Stored data:
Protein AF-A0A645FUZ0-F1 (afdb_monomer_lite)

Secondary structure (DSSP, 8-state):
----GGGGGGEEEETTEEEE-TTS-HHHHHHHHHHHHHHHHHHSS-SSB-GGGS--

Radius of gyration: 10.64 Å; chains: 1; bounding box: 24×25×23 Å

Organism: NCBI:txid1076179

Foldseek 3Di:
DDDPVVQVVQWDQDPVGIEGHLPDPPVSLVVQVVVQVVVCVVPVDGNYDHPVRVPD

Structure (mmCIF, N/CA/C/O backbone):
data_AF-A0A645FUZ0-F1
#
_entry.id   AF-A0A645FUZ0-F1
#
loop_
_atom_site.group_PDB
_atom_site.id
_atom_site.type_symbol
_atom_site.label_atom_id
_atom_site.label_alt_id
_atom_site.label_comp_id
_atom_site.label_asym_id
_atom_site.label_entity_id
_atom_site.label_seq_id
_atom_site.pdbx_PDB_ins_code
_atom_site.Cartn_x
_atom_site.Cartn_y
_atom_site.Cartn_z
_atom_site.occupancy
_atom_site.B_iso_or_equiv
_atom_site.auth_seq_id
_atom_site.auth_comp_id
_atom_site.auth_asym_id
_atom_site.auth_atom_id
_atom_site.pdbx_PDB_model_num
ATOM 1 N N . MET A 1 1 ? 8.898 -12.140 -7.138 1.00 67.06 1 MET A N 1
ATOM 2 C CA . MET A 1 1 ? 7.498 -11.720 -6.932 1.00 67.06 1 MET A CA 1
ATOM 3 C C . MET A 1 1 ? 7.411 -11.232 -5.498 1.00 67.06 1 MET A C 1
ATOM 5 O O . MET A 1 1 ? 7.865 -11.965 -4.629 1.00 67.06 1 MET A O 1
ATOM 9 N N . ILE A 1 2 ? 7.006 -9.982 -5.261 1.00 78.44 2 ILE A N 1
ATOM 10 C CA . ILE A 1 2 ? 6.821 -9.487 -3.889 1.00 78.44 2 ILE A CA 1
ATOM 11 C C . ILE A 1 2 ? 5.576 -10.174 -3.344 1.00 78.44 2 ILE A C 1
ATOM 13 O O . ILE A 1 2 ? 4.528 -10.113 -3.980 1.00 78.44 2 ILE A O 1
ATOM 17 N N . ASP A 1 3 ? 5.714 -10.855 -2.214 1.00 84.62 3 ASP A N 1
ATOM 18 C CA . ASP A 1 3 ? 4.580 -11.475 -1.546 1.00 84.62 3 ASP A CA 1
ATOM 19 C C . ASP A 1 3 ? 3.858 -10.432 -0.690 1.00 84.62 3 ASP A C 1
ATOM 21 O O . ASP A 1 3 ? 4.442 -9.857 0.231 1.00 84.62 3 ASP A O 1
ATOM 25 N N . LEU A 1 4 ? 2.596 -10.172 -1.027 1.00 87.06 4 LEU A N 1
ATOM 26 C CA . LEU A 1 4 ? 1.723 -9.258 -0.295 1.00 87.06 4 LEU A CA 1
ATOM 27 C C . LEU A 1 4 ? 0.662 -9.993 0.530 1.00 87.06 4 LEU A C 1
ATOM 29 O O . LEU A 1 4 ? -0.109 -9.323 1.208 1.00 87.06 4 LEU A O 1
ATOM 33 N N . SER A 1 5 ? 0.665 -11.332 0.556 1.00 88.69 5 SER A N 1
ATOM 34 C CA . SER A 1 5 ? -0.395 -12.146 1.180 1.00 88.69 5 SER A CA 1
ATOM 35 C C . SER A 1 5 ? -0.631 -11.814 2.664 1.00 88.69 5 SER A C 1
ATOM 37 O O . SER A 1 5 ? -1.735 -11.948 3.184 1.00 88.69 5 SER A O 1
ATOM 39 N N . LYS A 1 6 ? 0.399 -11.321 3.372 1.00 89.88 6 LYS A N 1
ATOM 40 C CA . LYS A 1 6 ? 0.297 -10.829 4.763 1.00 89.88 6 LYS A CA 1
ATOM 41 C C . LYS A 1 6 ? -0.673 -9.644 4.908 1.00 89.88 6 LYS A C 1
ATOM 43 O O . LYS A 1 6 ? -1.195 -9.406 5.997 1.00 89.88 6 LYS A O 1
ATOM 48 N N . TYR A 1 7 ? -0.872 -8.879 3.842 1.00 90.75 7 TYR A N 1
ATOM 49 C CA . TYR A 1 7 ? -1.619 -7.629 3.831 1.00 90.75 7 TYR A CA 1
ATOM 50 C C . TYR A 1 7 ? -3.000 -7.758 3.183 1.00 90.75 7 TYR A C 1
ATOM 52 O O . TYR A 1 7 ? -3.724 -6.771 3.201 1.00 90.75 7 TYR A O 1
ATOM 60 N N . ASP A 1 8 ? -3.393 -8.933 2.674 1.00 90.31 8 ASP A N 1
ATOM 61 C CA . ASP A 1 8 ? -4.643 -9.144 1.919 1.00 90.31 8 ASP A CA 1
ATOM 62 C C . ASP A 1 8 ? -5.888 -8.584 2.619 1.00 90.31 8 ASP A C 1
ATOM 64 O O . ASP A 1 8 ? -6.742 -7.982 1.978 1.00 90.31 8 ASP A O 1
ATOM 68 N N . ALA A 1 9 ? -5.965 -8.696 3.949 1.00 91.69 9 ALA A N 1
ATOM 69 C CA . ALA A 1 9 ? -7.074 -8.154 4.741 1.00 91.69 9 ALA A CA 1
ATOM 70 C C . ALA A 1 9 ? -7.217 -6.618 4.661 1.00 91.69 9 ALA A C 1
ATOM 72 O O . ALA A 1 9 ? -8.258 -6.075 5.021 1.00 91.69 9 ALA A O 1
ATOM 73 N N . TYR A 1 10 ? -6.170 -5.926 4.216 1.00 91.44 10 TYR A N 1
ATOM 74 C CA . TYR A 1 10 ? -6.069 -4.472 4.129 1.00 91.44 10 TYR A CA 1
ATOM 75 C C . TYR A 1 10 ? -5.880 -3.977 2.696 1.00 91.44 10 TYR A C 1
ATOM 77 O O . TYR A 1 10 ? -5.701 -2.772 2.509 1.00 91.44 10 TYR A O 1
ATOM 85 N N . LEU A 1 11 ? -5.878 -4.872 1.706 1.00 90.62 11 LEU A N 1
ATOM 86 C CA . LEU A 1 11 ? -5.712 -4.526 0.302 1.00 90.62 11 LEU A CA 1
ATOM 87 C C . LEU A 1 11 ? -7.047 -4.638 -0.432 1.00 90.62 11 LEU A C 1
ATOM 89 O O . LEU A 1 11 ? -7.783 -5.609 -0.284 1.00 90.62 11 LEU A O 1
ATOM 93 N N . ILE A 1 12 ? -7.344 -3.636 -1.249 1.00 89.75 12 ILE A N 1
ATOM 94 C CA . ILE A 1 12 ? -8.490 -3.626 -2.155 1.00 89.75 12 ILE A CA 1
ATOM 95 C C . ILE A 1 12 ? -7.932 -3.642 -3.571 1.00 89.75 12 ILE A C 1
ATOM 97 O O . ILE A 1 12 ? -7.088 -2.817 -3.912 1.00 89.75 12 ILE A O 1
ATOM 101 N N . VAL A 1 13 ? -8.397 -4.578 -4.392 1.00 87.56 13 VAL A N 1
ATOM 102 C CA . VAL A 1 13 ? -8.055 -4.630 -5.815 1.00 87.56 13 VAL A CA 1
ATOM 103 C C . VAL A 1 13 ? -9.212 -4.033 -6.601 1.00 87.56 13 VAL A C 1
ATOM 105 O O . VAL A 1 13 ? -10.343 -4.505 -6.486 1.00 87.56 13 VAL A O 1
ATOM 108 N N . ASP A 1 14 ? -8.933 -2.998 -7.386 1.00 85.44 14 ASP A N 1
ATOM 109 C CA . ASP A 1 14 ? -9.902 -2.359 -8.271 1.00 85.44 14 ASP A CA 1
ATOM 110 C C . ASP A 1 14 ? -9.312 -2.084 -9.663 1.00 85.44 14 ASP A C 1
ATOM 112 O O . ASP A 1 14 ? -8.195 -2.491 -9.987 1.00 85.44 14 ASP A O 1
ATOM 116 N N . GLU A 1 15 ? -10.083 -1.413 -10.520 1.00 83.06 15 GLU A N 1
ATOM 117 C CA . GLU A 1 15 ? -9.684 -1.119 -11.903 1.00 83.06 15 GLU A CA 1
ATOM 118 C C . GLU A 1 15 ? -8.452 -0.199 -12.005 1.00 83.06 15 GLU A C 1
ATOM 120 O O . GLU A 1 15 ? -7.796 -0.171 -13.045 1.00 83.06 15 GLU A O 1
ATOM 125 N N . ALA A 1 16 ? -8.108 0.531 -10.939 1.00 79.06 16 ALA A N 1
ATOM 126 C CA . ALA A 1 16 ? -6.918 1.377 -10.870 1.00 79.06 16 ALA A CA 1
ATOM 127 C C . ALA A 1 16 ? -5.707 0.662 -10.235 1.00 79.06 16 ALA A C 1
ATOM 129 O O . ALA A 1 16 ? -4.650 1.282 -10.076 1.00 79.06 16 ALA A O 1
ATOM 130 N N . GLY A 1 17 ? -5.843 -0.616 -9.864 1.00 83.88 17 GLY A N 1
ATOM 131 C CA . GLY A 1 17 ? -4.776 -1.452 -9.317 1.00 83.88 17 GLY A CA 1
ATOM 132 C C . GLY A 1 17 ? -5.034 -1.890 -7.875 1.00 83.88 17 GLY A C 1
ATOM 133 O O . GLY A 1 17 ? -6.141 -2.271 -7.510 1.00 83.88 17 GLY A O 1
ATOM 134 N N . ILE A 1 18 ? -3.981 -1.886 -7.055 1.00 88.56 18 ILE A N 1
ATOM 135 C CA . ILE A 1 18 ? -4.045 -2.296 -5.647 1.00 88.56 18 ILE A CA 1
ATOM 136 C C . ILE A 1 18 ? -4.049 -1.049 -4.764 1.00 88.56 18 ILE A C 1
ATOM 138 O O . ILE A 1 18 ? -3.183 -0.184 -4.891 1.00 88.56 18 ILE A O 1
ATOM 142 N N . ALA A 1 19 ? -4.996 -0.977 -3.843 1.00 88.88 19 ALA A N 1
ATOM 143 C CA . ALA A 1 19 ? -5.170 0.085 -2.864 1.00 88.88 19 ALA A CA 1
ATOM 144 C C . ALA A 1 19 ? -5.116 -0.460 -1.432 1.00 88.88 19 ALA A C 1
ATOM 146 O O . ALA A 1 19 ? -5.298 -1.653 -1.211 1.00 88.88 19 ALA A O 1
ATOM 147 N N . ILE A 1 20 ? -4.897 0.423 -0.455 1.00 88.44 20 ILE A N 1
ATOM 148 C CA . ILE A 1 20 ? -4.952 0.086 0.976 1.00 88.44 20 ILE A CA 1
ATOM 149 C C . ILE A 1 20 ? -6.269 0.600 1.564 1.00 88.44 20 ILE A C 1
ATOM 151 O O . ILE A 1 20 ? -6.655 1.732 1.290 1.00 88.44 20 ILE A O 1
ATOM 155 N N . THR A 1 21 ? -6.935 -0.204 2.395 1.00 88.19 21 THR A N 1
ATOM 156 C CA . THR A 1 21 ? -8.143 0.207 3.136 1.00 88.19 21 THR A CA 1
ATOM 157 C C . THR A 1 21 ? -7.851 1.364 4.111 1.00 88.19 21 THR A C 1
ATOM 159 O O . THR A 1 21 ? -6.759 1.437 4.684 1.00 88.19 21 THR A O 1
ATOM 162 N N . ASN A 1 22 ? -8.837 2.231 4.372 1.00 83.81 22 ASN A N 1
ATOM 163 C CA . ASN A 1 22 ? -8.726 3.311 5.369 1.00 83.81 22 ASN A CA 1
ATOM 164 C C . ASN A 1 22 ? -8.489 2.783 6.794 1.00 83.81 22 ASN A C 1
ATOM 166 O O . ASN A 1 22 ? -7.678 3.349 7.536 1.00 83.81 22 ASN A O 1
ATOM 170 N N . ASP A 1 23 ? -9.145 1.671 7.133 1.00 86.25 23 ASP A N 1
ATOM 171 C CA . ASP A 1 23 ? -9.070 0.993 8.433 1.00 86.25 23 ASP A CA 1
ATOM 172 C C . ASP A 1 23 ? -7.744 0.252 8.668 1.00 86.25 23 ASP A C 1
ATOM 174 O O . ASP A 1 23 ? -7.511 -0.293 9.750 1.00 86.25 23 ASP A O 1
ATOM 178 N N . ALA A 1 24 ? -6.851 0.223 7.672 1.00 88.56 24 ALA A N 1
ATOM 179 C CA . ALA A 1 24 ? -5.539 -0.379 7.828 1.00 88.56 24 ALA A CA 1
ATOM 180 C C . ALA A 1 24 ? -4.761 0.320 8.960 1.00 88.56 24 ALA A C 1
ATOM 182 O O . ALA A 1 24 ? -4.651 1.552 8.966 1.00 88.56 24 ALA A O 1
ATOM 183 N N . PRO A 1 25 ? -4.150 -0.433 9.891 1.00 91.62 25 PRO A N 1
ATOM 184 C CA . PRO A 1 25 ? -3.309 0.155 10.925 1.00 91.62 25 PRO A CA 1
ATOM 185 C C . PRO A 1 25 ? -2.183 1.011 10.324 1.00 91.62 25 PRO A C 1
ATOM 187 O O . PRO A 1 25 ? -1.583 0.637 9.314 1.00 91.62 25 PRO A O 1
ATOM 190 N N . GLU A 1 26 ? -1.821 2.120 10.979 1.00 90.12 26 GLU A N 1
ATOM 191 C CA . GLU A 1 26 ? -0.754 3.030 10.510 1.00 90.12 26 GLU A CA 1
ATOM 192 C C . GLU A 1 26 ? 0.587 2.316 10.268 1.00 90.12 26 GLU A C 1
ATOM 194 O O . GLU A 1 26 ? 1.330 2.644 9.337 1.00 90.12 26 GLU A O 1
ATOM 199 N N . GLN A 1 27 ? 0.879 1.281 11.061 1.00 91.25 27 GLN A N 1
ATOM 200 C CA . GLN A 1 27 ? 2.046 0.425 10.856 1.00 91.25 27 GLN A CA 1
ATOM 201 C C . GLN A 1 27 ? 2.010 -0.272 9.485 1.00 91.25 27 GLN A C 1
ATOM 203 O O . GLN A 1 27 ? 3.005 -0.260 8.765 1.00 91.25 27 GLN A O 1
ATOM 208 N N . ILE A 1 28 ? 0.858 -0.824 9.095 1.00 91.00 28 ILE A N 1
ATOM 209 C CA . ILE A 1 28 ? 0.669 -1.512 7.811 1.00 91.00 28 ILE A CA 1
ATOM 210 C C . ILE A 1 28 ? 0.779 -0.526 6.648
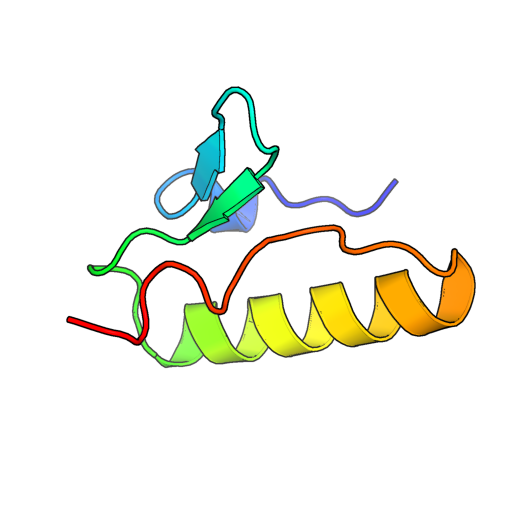 1.00 91.00 28 ILE A C 1
ATOM 212 O O . ILE A 1 28 ? 1.475 -0.807 5.671 1.00 91.00 28 ILE A O 1
ATOM 216 N N . LYS A 1 29 ? 0.176 0.664 6.777 1.00 89.12 29 LYS A N 1
ATOM 217 C CA . LYS A 1 29 ? 0.327 1.741 5.785 1.00 89.12 29 LYS A CA 1
ATOM 218 C C . LYS A 1 29 ? 1.799 2.119 5.596 1.00 89.12 29 LYS A C 1
ATOM 220 O O . LYS A 1 29 ? 2.249 2.294 4.466 1.00 89.12 29 LYS A O 1
ATOM 225 N N . THR A 1 30 ? 2.563 2.214 6.684 1.00 90.75 30 THR A N 1
ATOM 226 C CA . THR A 1 30 ? 3.999 2.536 6.641 1.00 90.75 30 THR A CA 1
ATOM 227 C C . THR A 1 30 ? 4.819 1.426 5.979 1.00 90.75 30 THR A C 1
ATOM 229 O O . THR A 1 30 ? 5.644 1.717 5.111 1.00 90.75 30 THR A O 1
ATOM 232 N N . GLU A 1 31 ? 4.568 0.159 6.329 1.00 92.06 31 GLU A N 1
ATOM 233 C CA . GLU A 1 31 ? 5.216 -1.001 5.698 1.00 92.06 31 
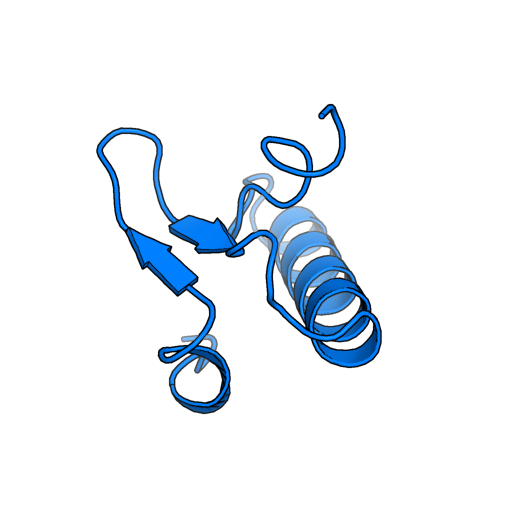GLU A CA 1
ATOM 234 C C . GLU A 1 31 ? 4.963 -1.017 4.180 1.00 92.06 31 GLU A C 1
ATOM 236 O O . GLU A 1 31 ? 5.908 -1.077 3.390 1.00 92.06 31 GLU A O 1
ATOM 241 N N . LEU A 1 32 ? 3.702 -0.874 3.761 1.00 90.06 32 LEU A N 1
ATOM 242 C CA . LEU A 1 32 ? 3.316 -0.893 2.348 1.00 90.06 32 LEU A CA 1
ATOM 243 C C . LEU A 1 32 ? 3.850 0.315 1.567 1.00 90.06 32 LEU A C 1
ATOM 245 O O . LEU A 1 32 ? 4.265 0.146 0.421 1.00 90.06 32 LEU A O 1
ATOM 249 N N . LYS A 1 33 ? 3.939 1.510 2.
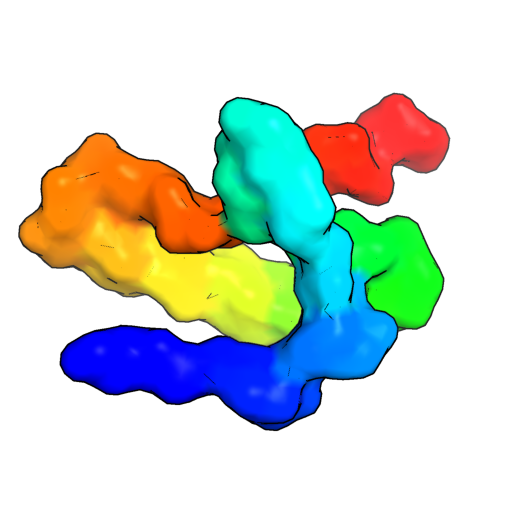174 1.00 89.19 33 LYS A N 1
ATOM 250 C CA . LYS A 1 33 ? 4.651 2.657 1.571 1.00 89.19 33 LYS A CA 1
ATOM 251 C C . LYS A 1 33 ? 6.117 2.325 1.299 1.00 89.19 33 LYS A C 1
ATOM 253 O O . LYS A 1 33 ? 6.627 2.659 0.230 1.00 89.19 33 LYS A O 1
ATOM 258 N N . GLY A 1 34 ? 6.786 1.659 2.241 1.00 91.06 34 GLY A N 1
ATOM 259 C CA . GLY A 1 34 ? 8.174 1.224 2.083 1.00 91.06 34 GLY A CA 1
ATOM 260 C C . GLY A 1 34 ? 8.347 0.231 0.932 1.00 91.06 34 GLY A C 1
ATOM 261 O O . GLY A 1 34 ? 9.230 0.409 0.090 1.00 91.06 34 GLY A O 1
ATOM 262 N N . ILE A 1 35 ? 7.466 -0.769 0.856 1.00 90.88 35 ILE A N 1
ATOM 263 C CA . ILE A 1 35 ? 7.456 -1.764 -0.227 1.00 90.88 35 ILE A CA 1
ATOM 264 C C . ILE A 1 35 ? 7.189 -1.088 -1.576 1.00 90.88 35 ILE A C 1
ATOM 266 O O . ILE A 1 35 ? 7.932 -1.314 -2.530 1.00 90.88 35 ILE A O 1
ATOM 270 N N . ASN A 1 36 ? 6.180 -0.216 -1.647 1.00 90.88 36 ASN A N 1
ATOM 271 C CA . ASN A 1 36 ? 5.833 0.521 -2.859 1.00 90.88 36 ASN A CA 1
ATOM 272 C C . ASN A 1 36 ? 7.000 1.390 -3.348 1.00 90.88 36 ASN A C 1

◆ **Brief**
Above are the records; please copy exactly their first line and each line after it through the line containing "ATOM 33 N N", and no line after that.

◆ **Output for this task**
Protein AF-A0A645FUZ0-F1 (afdb_monomer_lite)

Secondary structure (DSSP, 8-state):
----GGGGGGEEEETTEEEE-TTS-HHHHHHHHHHHHHHHHHHSS-SSB-GGGS--

Radius of gyration: 10.64 Å; chains: 1; bounding box: 24×25×23 Å

Organism: NCBI:txid1076179

Foldseek 3Di:
DDDPVVQVVQWDQDPVGIEGHLPDPPVSLVVQVVVQVVVCVVPVDGNYDHPVRVPD

Structure (mmCIF, N/CA/C/O backbone):
data_AF-A0A645FUZ0-F1
#
_entry.id   AF-A0A645FUZ0-F1
#
loop_
_atom_site.group_PDB
_atom_site.id
_atom_site.type_symbol
_atom_site.label_atom_id
_atom_site.label_alt_id
_atom_site.label_comp_id
_atom_site.label_asym_id
_atom_site.label_entity_id
_atom_site.label_seq_id
_atom_site.pdbx_PDB_ins_code
_atom_site.Cartn_x
_atom_site.Cartn_y
_atom_site.Cartn_z
_atom_site.occupancy
_atom_site.B_iso_or_equiv
_atom_site.auth_seq_id
_atom_site.auth_comp_id
_atom_site.auth_asym_id
_atom_site.auth_atom_id
_atom_site.pdbx_PDB_model_num
ATOM 1 N N . MET A 1 1 ? 8.898 -12.140 -7.138 1.00 67.06 1 MET A N 1
ATOM 2 C CA . MET A 1 1 ? 7.498 -11.720 -6.932 1.00 67.06 1 MET A CA 1
ATOM 3 C C . MET A 1 1 ? 7.411 -11.232 -5.498 1.00 67.06 1 MET A C 1
ATOM 5 O O . MET A 1 1 ? 7.865 -11.965 -4.629 1.00 67.06 1 MET A O 1
ATOM 9 N N . ILE A 1 2 ? 7.006 -9.982 -5.261 1.00 78.44 2 ILE A N 1
ATOM 10 C CA . ILE A 1 2 ? 6.821 -9.487 -3.889 1.00 78.44 2 ILE A CA 1
ATOM 11 C C . ILE A 1 2 ? 5.576 -10.174 -3.344 1.00 78.44 2 ILE A C 1
ATOM 13 O O . ILE A 1 2 ? 4.528 -10.113 -3.980 1.00 78.44 2 ILE A O 1
ATOM 17 N N . ASP A 1 3 ? 5.714 -10.855 -2.214 1.00 84.62 3 ASP A N 1
ATOM 18 C CA . ASP A 1 3 ? 4.580 -11.475 -1.546 1.00 84.62 3 ASP A CA 1
ATOM 19 C C . ASP A 1 3 ? 3.858 -10.432 -0.690 1.00 84.62 3 ASP A C 1
ATOM 21 O O . ASP A 1 3 ? 4.442 -9.857 0.231 1.00 84.62 3 ASP A O 1
ATOM 25 N N . LEU A 1 4 ? 2.596 -10.172 -1.027 1.00 87.06 4 LEU A N 1
ATOM 26 C CA . LEU A 1 4 ? 1.723 -9.258 -0.295 1.00 87.06 4 LEU A CA 1
ATOM 27 C C . LEU A 1 4 ? 0.662 -9.993 0.530 1.00 87.06 4 LEU A C 1
ATOM 29 O O . LEU A 1 4 ? -0.109 -9.323 1.208 1.00 87.06 4 LEU A O 1
ATOM 33 N N . SER A 1 5 ? 0.665 -11.332 0.556 1.00 88.69 5 SER A N 1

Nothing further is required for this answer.